● **What to do**
In the records below, the line with "ATOM 162 C C" opens the range and the line with "ATOM 194 N N" closes it; print that range exactly and nothing else.

● **Provided records**
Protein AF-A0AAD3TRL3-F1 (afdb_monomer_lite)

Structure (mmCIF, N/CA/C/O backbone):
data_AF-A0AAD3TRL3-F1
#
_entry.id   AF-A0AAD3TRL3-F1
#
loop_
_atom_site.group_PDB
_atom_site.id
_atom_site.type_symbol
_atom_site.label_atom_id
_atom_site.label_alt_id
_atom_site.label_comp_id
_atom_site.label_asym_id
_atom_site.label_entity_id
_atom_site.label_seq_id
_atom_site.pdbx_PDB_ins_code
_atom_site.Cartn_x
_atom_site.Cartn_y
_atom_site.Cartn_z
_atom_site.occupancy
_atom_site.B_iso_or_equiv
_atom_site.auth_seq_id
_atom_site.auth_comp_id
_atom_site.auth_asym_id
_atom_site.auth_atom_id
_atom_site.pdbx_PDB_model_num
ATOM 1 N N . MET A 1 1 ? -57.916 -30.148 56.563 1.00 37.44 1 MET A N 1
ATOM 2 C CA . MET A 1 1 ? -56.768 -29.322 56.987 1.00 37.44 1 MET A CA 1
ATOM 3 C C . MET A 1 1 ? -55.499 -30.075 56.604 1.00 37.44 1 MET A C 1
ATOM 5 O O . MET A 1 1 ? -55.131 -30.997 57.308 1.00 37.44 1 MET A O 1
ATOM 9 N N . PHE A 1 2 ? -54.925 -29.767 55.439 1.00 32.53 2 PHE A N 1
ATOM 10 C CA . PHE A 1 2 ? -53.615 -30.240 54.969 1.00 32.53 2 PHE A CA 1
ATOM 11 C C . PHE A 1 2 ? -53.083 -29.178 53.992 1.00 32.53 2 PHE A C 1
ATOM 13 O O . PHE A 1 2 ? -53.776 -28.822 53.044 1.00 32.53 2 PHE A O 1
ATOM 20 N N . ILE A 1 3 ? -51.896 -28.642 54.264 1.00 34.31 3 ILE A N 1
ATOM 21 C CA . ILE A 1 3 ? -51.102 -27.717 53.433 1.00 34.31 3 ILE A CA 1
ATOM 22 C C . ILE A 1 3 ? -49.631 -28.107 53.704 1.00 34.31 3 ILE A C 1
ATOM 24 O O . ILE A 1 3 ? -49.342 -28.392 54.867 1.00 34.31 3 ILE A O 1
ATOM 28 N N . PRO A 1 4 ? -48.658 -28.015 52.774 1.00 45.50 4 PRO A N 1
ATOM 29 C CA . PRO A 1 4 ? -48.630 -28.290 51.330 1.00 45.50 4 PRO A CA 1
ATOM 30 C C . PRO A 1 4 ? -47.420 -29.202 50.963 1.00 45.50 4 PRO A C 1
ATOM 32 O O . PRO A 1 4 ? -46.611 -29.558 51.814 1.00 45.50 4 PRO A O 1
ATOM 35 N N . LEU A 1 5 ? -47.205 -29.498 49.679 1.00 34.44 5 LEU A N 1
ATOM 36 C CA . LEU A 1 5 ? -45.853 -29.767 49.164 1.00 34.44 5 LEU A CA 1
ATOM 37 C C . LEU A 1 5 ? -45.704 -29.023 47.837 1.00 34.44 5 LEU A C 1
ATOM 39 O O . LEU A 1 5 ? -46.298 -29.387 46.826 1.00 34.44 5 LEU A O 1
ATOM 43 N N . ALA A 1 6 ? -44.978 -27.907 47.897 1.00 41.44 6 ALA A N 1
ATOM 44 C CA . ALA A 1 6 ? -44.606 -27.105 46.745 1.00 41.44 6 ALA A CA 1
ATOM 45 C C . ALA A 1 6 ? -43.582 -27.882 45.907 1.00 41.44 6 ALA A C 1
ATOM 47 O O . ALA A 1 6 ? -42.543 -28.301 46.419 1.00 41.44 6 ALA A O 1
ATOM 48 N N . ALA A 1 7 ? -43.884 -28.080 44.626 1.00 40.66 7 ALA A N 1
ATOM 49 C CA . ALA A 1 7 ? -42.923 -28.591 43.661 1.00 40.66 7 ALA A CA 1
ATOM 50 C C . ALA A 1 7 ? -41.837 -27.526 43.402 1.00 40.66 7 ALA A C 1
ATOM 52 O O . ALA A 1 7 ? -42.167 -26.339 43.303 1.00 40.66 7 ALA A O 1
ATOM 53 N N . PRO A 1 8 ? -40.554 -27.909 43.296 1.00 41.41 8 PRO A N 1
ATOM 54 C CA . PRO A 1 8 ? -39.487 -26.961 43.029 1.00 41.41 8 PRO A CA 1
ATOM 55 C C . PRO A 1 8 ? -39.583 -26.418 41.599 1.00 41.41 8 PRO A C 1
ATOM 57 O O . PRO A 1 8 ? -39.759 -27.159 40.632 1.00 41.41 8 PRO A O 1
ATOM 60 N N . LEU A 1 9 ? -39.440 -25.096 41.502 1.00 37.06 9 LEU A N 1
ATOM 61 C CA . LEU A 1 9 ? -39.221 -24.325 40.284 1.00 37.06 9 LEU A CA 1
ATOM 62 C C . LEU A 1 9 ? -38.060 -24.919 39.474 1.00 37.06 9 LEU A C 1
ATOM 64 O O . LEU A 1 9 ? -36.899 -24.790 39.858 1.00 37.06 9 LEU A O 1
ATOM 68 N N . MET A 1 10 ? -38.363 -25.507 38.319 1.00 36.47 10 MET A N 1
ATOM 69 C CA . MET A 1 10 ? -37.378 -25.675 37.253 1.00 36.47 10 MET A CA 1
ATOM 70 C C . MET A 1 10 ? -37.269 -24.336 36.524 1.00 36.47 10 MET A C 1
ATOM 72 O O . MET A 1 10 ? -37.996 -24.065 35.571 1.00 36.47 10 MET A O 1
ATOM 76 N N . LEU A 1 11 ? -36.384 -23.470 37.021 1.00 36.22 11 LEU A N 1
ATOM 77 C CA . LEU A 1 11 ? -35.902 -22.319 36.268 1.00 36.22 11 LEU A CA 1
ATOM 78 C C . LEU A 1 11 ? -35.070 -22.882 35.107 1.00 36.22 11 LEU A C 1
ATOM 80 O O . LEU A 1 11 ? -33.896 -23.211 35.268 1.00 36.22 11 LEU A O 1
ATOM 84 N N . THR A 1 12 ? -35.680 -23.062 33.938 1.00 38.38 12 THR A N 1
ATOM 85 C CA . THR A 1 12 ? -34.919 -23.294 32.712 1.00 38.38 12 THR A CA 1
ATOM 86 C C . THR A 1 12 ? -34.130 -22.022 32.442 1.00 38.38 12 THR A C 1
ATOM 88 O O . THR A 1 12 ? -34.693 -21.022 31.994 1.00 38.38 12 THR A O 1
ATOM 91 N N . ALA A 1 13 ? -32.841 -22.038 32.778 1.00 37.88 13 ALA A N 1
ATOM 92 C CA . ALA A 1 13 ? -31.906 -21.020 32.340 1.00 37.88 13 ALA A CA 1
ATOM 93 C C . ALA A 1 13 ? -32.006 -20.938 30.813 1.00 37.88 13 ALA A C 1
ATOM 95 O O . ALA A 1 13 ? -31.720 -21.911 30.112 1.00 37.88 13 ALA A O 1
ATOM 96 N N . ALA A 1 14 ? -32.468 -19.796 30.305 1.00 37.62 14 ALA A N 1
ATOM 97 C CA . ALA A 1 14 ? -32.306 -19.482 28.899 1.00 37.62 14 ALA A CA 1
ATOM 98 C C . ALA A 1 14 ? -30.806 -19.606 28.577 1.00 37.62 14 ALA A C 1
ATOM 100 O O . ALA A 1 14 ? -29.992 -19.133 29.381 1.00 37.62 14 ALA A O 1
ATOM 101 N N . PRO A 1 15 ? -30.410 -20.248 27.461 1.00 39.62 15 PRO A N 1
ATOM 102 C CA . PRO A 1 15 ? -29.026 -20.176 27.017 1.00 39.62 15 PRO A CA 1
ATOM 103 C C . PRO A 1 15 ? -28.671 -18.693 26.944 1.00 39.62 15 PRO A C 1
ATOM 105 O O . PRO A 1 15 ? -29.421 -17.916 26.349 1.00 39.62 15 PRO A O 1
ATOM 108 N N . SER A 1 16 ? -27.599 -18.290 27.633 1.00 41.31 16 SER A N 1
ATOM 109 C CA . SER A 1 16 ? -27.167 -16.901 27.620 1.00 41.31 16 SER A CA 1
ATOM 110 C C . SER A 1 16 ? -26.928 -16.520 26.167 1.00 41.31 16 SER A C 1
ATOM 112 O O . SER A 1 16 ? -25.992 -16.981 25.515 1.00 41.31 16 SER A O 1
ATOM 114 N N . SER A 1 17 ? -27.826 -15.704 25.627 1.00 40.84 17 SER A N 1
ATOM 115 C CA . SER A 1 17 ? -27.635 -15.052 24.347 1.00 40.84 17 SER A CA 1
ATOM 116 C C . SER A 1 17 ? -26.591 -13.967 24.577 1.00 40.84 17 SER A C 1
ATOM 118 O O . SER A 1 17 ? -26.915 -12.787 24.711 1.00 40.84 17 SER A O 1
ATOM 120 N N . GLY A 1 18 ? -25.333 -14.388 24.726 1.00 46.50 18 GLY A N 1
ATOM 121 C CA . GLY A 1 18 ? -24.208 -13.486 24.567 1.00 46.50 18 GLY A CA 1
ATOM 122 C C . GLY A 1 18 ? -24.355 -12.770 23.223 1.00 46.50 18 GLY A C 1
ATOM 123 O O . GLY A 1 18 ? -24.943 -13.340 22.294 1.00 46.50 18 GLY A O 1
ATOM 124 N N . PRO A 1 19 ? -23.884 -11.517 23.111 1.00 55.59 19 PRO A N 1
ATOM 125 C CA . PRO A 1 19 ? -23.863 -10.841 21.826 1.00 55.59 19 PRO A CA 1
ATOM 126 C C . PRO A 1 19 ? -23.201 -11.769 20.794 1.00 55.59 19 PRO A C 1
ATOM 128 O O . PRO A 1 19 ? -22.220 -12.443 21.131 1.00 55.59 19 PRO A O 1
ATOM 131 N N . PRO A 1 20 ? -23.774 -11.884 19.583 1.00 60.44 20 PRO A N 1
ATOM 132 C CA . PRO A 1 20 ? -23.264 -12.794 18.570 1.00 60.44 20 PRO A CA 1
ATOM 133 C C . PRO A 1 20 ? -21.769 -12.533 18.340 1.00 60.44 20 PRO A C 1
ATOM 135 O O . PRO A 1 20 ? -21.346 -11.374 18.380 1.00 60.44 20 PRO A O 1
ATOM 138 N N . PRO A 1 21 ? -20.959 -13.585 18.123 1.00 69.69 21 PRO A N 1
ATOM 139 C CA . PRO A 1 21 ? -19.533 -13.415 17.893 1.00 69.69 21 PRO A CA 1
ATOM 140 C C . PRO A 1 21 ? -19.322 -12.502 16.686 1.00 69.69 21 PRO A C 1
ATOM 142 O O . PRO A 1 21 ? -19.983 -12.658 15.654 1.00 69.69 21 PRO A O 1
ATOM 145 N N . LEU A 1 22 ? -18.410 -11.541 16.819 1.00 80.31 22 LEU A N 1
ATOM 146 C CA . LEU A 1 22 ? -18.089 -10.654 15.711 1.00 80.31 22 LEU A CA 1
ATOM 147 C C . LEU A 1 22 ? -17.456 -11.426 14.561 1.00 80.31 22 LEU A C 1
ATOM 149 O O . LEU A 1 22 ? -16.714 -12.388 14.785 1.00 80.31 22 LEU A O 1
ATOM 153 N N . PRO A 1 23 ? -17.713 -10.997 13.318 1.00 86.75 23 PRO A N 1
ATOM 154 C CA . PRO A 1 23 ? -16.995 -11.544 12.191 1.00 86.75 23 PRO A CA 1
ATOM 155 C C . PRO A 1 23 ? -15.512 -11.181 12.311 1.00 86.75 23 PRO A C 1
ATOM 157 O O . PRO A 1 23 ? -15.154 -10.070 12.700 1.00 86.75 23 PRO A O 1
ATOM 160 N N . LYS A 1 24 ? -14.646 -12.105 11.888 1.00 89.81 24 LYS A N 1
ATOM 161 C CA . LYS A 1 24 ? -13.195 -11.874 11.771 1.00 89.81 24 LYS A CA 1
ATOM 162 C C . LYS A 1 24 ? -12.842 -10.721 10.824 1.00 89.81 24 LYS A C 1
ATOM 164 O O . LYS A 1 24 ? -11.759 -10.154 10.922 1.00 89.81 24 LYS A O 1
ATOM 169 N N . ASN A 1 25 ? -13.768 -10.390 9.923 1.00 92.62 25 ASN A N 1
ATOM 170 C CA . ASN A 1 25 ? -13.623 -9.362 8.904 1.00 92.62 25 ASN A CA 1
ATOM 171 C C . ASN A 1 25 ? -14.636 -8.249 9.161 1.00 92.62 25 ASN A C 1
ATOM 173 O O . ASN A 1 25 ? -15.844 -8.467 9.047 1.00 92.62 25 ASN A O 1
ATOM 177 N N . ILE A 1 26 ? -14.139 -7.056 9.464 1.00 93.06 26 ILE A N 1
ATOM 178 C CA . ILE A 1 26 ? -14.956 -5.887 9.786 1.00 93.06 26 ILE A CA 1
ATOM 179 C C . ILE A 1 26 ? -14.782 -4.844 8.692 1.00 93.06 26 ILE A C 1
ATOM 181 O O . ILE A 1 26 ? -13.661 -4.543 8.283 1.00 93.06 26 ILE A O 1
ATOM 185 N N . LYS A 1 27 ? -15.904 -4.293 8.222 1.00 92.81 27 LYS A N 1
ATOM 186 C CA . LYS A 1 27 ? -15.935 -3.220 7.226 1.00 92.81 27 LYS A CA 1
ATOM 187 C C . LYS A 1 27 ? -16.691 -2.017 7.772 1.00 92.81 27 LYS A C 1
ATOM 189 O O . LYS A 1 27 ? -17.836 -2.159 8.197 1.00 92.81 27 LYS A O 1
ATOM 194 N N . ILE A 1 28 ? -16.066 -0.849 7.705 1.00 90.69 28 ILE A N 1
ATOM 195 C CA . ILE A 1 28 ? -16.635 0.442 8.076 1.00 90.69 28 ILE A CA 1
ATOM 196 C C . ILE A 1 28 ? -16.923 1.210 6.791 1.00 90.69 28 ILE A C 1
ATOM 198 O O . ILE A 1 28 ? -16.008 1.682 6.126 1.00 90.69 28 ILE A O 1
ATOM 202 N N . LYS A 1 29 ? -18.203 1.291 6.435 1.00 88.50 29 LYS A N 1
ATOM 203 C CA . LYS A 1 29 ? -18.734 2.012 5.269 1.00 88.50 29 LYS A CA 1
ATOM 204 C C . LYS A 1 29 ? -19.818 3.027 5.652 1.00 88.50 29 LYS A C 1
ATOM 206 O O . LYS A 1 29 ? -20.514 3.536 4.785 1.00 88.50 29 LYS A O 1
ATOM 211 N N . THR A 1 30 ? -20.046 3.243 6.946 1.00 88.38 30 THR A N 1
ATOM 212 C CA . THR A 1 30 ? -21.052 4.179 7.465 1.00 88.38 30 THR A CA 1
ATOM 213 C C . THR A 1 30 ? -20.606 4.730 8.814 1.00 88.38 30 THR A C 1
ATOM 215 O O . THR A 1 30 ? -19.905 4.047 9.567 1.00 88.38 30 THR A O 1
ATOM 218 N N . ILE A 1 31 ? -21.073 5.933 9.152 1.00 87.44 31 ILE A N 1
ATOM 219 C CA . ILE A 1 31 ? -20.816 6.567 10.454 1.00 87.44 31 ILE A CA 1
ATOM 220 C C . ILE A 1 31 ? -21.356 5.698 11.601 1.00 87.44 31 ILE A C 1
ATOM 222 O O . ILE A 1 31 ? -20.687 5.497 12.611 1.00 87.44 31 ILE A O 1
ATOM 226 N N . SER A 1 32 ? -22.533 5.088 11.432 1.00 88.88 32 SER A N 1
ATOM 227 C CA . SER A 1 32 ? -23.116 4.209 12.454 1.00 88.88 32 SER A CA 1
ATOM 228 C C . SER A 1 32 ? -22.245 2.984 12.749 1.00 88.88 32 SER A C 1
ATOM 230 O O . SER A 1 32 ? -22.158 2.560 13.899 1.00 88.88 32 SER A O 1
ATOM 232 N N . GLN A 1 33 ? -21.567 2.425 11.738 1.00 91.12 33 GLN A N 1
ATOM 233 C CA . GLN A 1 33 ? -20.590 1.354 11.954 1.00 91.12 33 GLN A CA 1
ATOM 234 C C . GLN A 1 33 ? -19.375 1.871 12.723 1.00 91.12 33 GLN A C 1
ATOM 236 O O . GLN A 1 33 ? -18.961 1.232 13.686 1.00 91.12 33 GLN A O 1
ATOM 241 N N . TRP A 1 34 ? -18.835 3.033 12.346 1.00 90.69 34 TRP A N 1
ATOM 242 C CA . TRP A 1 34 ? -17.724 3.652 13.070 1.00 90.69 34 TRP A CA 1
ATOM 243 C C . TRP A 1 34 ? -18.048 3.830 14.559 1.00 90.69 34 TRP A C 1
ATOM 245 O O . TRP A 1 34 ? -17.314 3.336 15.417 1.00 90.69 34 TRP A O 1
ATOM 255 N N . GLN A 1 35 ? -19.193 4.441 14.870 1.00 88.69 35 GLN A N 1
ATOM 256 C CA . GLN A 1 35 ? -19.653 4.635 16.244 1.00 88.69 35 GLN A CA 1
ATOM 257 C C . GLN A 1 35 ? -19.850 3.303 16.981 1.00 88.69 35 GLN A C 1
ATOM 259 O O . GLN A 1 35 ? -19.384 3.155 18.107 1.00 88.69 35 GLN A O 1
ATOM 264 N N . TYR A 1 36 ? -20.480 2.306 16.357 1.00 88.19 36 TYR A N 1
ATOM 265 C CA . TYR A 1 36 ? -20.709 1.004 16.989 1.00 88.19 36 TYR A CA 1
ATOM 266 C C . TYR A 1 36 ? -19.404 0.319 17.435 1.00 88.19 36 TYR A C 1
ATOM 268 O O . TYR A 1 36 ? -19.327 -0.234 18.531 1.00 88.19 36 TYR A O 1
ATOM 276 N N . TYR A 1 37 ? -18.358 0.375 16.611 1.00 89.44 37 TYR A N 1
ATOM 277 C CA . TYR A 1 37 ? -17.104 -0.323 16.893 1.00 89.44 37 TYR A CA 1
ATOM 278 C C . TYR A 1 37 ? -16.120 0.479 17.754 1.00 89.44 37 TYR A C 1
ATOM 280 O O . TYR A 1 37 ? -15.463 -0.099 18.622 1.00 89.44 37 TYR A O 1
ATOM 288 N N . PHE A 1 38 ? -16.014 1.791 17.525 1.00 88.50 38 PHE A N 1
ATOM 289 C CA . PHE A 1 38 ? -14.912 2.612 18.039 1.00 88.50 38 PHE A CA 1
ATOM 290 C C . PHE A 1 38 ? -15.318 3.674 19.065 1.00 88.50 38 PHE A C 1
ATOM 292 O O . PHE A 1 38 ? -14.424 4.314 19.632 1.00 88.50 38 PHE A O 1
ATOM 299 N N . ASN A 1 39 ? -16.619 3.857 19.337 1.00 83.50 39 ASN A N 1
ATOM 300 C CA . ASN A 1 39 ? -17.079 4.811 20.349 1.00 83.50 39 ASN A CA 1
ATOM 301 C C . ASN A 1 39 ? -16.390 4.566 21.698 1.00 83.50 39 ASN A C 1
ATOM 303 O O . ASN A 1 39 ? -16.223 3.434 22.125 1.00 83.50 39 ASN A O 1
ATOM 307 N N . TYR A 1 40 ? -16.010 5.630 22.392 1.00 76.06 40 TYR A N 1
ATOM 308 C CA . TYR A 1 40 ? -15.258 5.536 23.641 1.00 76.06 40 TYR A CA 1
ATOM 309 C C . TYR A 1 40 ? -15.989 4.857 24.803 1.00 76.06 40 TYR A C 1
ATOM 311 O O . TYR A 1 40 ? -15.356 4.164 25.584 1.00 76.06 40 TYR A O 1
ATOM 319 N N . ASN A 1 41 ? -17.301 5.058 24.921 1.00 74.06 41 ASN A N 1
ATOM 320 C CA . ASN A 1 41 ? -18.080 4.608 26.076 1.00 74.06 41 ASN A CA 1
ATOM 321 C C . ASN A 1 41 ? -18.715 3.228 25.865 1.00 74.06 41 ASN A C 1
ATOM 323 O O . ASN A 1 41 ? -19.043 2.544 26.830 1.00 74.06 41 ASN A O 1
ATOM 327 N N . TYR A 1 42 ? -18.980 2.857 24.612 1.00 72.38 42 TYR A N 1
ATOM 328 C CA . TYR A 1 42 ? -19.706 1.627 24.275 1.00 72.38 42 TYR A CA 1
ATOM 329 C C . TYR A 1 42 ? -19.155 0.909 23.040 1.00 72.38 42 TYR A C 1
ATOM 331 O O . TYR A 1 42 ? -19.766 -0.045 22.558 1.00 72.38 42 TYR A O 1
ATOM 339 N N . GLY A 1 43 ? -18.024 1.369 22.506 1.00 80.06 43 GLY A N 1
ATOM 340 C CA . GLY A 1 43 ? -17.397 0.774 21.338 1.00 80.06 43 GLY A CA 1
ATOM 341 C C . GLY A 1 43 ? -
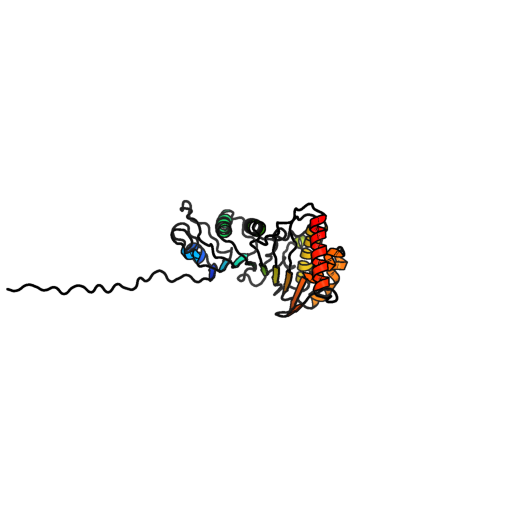16.989 -0.660 21.617 1.00 80.06 43 GLY A C 1
ATOM 342 O O . GLY A 1 43 ? -16.350 -0.980 22.616 1.00 80.06 43 GLY A O 1
ATOM 343 N N . VAL A 1 44 ? -17.338 -1.532 20.686 1.00 84.06 44 VAL A N 1
ATOM 344 C CA . VAL A 1 44 ? -17.137 -2.977 20.802 1.00 84.06 44 VAL A CA 1
ATOM 345 C C . VAL A 1 44 ? -15.656 -3.391 20.865 1.00 84.06 44 VAL A C 1
ATOM 347 O O . VAL A 1 44 ? -15.335 -4.492 21.320 1.00 84.06 44 VAL A O 1
ATOM 350 N N . PHE A 1 45 ? -14.745 -2.520 20.426 1.00 88.12 45 PHE A N 1
ATOM 351 C CA . PHE A 1 45 ? -13.298 -2.750 20.481 1.00 88.12 45 PHE A CA 1
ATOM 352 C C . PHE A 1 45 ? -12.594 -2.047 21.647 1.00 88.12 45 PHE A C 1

● **Written response**
ATOM 162 C C . LYS A 1 24 ? -12.842 -10.721 10.824 1.00 89.81 24 LYS A C 1
ATOM 164 O O . LYS A 1 24 ? -11.759 -10.154 10.922 1.00 89.81 24 LYS A O 1
ATOM 169 N N . ASN A 1 25 ? -13.768 -10.390 9.923 1.00 92.62 25 ASN A N 1
ATOM 170 C CA . ASN A 1 25 ? -13.623 -9.362 8.904 1.00 92.62 25 ASN A CA 1
ATOM 171 C C . ASN A 1 25 ? -14.636 -8.249 9.161 1.00 92.62 25 ASN A C 1
ATOM 173 O O . ASN A 1 25 ? -15.844 -8.467 9.047 1.00 92.62 25 ASN A O 1
ATOM 177 N N . ILE A 1 26 ? -14.139 -7.056 9.464 1.00 93.06 26 ILE A N 1
ATOM 178 C CA . ILE A 1 26 ? -14.956 -5.887 9.786 1.00 93.06 26 ILE A CA 1
ATOM 179 C C . ILE A 1 26 ? -14.782 -4.844 8.692 1.00 93.06 26 ILE A C 1
ATOM 181 O O . ILE A 1 26 ? -13.661 -4.543 8.283 1.00 93.06 26 ILE A O 1
ATOM 185 N N . LYS A 1 27 ? -15.904 -4.293 8.222 1.00 92.81 27 LYS A N 1
ATOM 186 C CA . LYS A 1 27 ? -15.935 -3.220 7.226 1.00 92.81 27 LYS A CA 1
ATOM 187 C C . LYS A 1 27 ? -16.691 -2.017 7.772 1.00 92.81 27 LYS A C 1
ATOM 189 O O . LYS A 1 27 ? -17.836 -2.159 8.197 1.00 92.81 27 LYS A O 1
ATOM 194 N N . ILE A 1 28 ? -16.066 -0.849 7.705 1.00 90.69 28 ILE A N 1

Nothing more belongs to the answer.